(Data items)
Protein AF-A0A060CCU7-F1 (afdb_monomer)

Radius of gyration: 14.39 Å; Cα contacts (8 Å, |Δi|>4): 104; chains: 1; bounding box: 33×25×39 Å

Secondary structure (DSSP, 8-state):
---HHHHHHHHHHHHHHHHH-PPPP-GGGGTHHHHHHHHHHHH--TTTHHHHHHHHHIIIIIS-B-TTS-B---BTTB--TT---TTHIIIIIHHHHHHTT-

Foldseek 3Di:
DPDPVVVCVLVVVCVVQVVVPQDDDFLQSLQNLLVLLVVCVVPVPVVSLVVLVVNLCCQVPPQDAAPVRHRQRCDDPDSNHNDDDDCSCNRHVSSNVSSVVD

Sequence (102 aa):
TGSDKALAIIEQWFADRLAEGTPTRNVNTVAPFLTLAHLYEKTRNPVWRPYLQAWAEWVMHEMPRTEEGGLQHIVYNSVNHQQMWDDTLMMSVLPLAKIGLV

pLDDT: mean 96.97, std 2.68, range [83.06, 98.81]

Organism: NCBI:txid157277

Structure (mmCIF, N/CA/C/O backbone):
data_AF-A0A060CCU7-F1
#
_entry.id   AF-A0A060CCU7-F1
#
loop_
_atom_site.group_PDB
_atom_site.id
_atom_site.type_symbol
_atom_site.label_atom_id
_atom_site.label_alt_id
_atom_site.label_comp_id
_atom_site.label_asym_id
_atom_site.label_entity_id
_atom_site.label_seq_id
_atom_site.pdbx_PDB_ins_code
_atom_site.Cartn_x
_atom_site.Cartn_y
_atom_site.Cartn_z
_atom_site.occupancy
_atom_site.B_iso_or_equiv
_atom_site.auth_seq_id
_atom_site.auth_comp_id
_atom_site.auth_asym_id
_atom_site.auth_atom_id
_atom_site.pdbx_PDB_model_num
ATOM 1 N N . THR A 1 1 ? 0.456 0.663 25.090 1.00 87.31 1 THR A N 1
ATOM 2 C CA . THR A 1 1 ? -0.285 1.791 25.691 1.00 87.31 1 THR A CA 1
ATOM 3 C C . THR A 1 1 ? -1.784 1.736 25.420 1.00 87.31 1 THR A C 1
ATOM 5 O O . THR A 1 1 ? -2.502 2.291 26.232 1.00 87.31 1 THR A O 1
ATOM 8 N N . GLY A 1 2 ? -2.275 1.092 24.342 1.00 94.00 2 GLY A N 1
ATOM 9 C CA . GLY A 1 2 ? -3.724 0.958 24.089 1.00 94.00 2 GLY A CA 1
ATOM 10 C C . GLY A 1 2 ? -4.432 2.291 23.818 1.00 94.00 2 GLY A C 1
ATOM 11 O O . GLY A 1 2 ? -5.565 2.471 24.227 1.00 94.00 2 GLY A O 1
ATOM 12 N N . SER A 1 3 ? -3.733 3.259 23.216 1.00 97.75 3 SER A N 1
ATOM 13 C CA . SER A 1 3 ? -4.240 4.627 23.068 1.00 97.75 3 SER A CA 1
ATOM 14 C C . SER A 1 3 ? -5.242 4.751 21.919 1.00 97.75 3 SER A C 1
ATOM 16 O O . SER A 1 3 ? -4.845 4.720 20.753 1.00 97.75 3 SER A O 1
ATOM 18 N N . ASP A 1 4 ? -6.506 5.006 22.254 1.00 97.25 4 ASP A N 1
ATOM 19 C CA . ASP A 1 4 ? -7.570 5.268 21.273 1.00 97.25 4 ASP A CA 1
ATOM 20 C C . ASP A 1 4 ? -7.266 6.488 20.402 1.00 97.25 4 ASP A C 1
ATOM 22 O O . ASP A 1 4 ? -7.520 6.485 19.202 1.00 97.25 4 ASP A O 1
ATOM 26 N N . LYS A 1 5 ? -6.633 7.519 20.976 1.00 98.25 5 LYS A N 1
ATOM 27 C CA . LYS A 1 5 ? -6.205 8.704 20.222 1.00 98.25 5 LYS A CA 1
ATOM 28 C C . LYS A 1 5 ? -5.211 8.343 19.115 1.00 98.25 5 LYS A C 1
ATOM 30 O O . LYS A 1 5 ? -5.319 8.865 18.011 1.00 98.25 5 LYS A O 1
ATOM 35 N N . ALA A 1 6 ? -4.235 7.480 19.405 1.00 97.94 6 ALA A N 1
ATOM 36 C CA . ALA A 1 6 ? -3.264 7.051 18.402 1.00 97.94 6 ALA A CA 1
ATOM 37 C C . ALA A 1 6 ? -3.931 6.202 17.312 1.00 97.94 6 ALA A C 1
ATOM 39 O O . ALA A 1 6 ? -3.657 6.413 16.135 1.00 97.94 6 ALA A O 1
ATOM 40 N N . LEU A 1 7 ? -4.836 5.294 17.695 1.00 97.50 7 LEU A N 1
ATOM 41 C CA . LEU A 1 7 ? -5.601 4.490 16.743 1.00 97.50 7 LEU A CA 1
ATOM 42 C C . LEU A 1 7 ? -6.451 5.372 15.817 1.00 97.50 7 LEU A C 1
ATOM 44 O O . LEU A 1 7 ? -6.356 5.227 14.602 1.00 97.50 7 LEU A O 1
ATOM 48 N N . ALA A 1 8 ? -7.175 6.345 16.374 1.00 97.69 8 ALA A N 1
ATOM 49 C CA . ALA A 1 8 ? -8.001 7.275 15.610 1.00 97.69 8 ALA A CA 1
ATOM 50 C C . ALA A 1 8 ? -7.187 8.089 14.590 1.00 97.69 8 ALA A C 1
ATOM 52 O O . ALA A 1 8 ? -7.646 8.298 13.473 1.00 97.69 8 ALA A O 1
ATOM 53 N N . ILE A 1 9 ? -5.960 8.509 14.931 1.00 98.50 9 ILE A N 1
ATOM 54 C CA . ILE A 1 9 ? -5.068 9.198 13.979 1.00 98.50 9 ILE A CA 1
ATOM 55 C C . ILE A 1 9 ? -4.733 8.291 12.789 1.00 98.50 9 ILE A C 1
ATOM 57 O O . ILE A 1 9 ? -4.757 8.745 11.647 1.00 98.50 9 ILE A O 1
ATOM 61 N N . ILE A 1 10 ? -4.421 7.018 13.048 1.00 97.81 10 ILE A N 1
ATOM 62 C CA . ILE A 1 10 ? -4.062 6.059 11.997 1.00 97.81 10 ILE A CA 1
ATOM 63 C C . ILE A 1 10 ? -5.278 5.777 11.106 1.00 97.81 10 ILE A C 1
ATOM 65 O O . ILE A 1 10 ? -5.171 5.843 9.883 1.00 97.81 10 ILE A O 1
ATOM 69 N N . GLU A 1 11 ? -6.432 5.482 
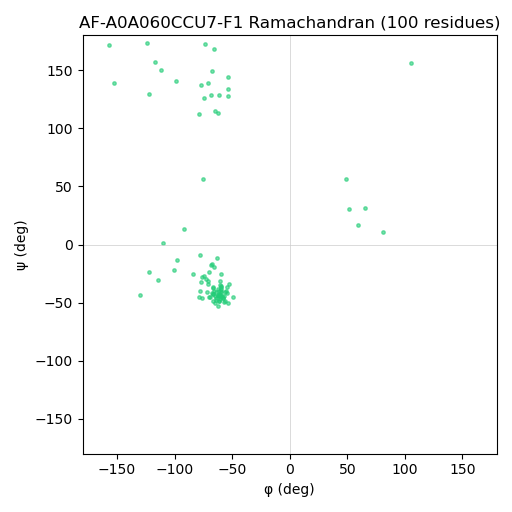11.707 1.00 96.75 11 GLU A N 1
ATOM 70 C CA . GLU A 1 11 ? -7.664 5.180 10.972 1.00 96.75 11 GLU A CA 1
ATOM 71 C C . GLU A 1 11 ? -8.125 6.371 10.130 1.00 96.75 11 GLU A C 1
ATOM 73 O O . GLU A 1 11 ? -8.435 6.193 8.951 1.00 96.75 11 GLU A O 1
ATOM 78 N N . GLN A 1 12 ? -8.090 7.585 10.693 1.00 97.88 12 GLN A N 1
ATOM 79 C CA . GLN A 1 12 ? -8.441 8.803 9.967 1.00 97.88 12 GLN A CA 1
ATOM 80 C C . GLN A 1 12 ? -7.499 9.040 8.785 1.00 97.88 12 GLN A C 1
ATOM 82 O O . GLN A 1 12 ? -7.959 9.332 7.686 1.00 97.88 12 GLN A O 1
ATOM 87 N N . TRP A 1 13 ? -6.187 8.854 8.974 1.00 98.06 13 TRP A N 1
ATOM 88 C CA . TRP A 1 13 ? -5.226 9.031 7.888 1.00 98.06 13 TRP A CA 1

# What you are asked to do
Set down precisely the lines above between the line holding "ATOM 5 O O ." and the line holding "ATOM 54 C CA", inclusive, and nothing beyond them.

# Result for this task
ATOM 5 O O . THR A 1 1 ? -2.502 2.291 26.232 1.00 87.31 1 THR A O 1
ATOM 8 N N . GLY A 1 2 ? -2.275 1.092 24.342 1.00 94.00 2 GLY A N 1
ATOM 9 C CA . GLY A 1 2 ? -3.724 0.958 24.089 1.00 94.00 2 GLY A CA 1
ATOM 10 C C . GLY A 1 2 ? -4.432 2.291 23.818 1.00 94.00 2 GLY A C 1
ATOM 11 O O . GLY A 1 2 ? -5.565 2.471 24.227 1.00 94.00 2 GLY A O 1
ATOM 12 N N . SER A 1 3 ? -3.733 3.259 23.216 1.00 97.75 3 SER A N 1
ATOM 13 C CA . SER A 1 3 ? -4.240 4.627 23.068 1.00 97.75 3 SER A CA 1
ATOM 14 C C . SER A 1 3 ? -5.242 4.751 21.919 1.00 97.75 3 SER A C 1
ATOM 16 O O . SER A 1 3 ? -4.845 4.720 20.753 1.00 97.75 3 SER A O 1
ATOM 18 N N . ASP A 1 4 ? -6.506 5.006 22.254 1.00 97.25 4 ASP A N 1
ATOM 19 C CA . ASP A 1 4 ? -7.570 5.268 21.273 1.00 97.25 4 ASP A CA 1
ATOM 20 C C . ASP A 1 4 ? -7.266 6.488 20.402 1.00 97.25 4 ASP A C 1
ATOM 22 O O . ASP A 1 4 ? -7.520 6.485 19.202 1.00 97.25 4 ASP A O 1
ATOM 26 N N . LYS A 1 5 ? -6.633 7.519 20.976 1.00 98.25 5 LYS A N 1
ATOM 27 C CA . LYS A 1 5 ? -6.205 8.704 20.222 1.00 98.25 5 LYS A CA 1
ATOM 28 C C . LYS A 1 5 ? -5.211 8.343 19.115 1.00 98.25 5 LYS A C 1
ATOM 30 O O . LYS A 1 5 ? -5.319 8.865 18.011 1.00 98.25 5 LYS A O 1
ATOM 35 N N . ALA A 1 6 ? -4.235 7.480 19.405 1.00 97.94 6 ALA A N 1
ATOM 36 C CA . ALA A 1 6 ? -3.264 7.051 18.402 1.00 97.94 6 ALA A CA 1
ATOM 37 C C . ALA A 1 6 ? -3.931 6.202 17.312 1.00 97.94 6 ALA A C 1
ATOM 39 O O . ALA A 1 6 ? -3.657 6.413 16.135 1.00 97.94 6 ALA A O 1
ATOM 40 N N . LEU A 1 7 ? -4.836 5.294 17.695 1.00 97.50 7 LEU A N 1
ATOM 41 C CA . LEU A 1 7 ? -5.601 4.490 16.743 1.00 97.50 7 LEU A CA 1
ATOM 42 C C . LEU A 1 7 ? -6.451 5.372 15.817 1.00 97.50 7 LEU A C 1
ATOM 44 O O . LEU A 1 7 ? -6.356 5.227 14.602 1.00 97.50 7 LEU A O 1
ATOM 48 N N . ALA A 1 8 ? -7.175 6.345 16.374 1.00 97.69 8 ALA A N 1
ATOM 49 C CA . ALA A 1 8 ? -8.001 7.275 15.610 1.00 97.69 8 ALA A CA 1
ATOM 50 C C . ALA A 1 8 ? -7.187 8.089 14.590 1.00 97.69 8 ALA A C 1
ATOM 52 O O . ALA A 1 8 ? -7.646 8.298 13.473 1.00 97.69 8 ALA A O 1
ATOM 53 N N . ILE A 1 9 ? -5.960 8.509 14.931 1.00 98.50 9 ILE A N 1
ATOM 54 C CA . ILE A 1 9 ? -5.068 9.198 13.979 1.00 98.50 9 ILE A CA 1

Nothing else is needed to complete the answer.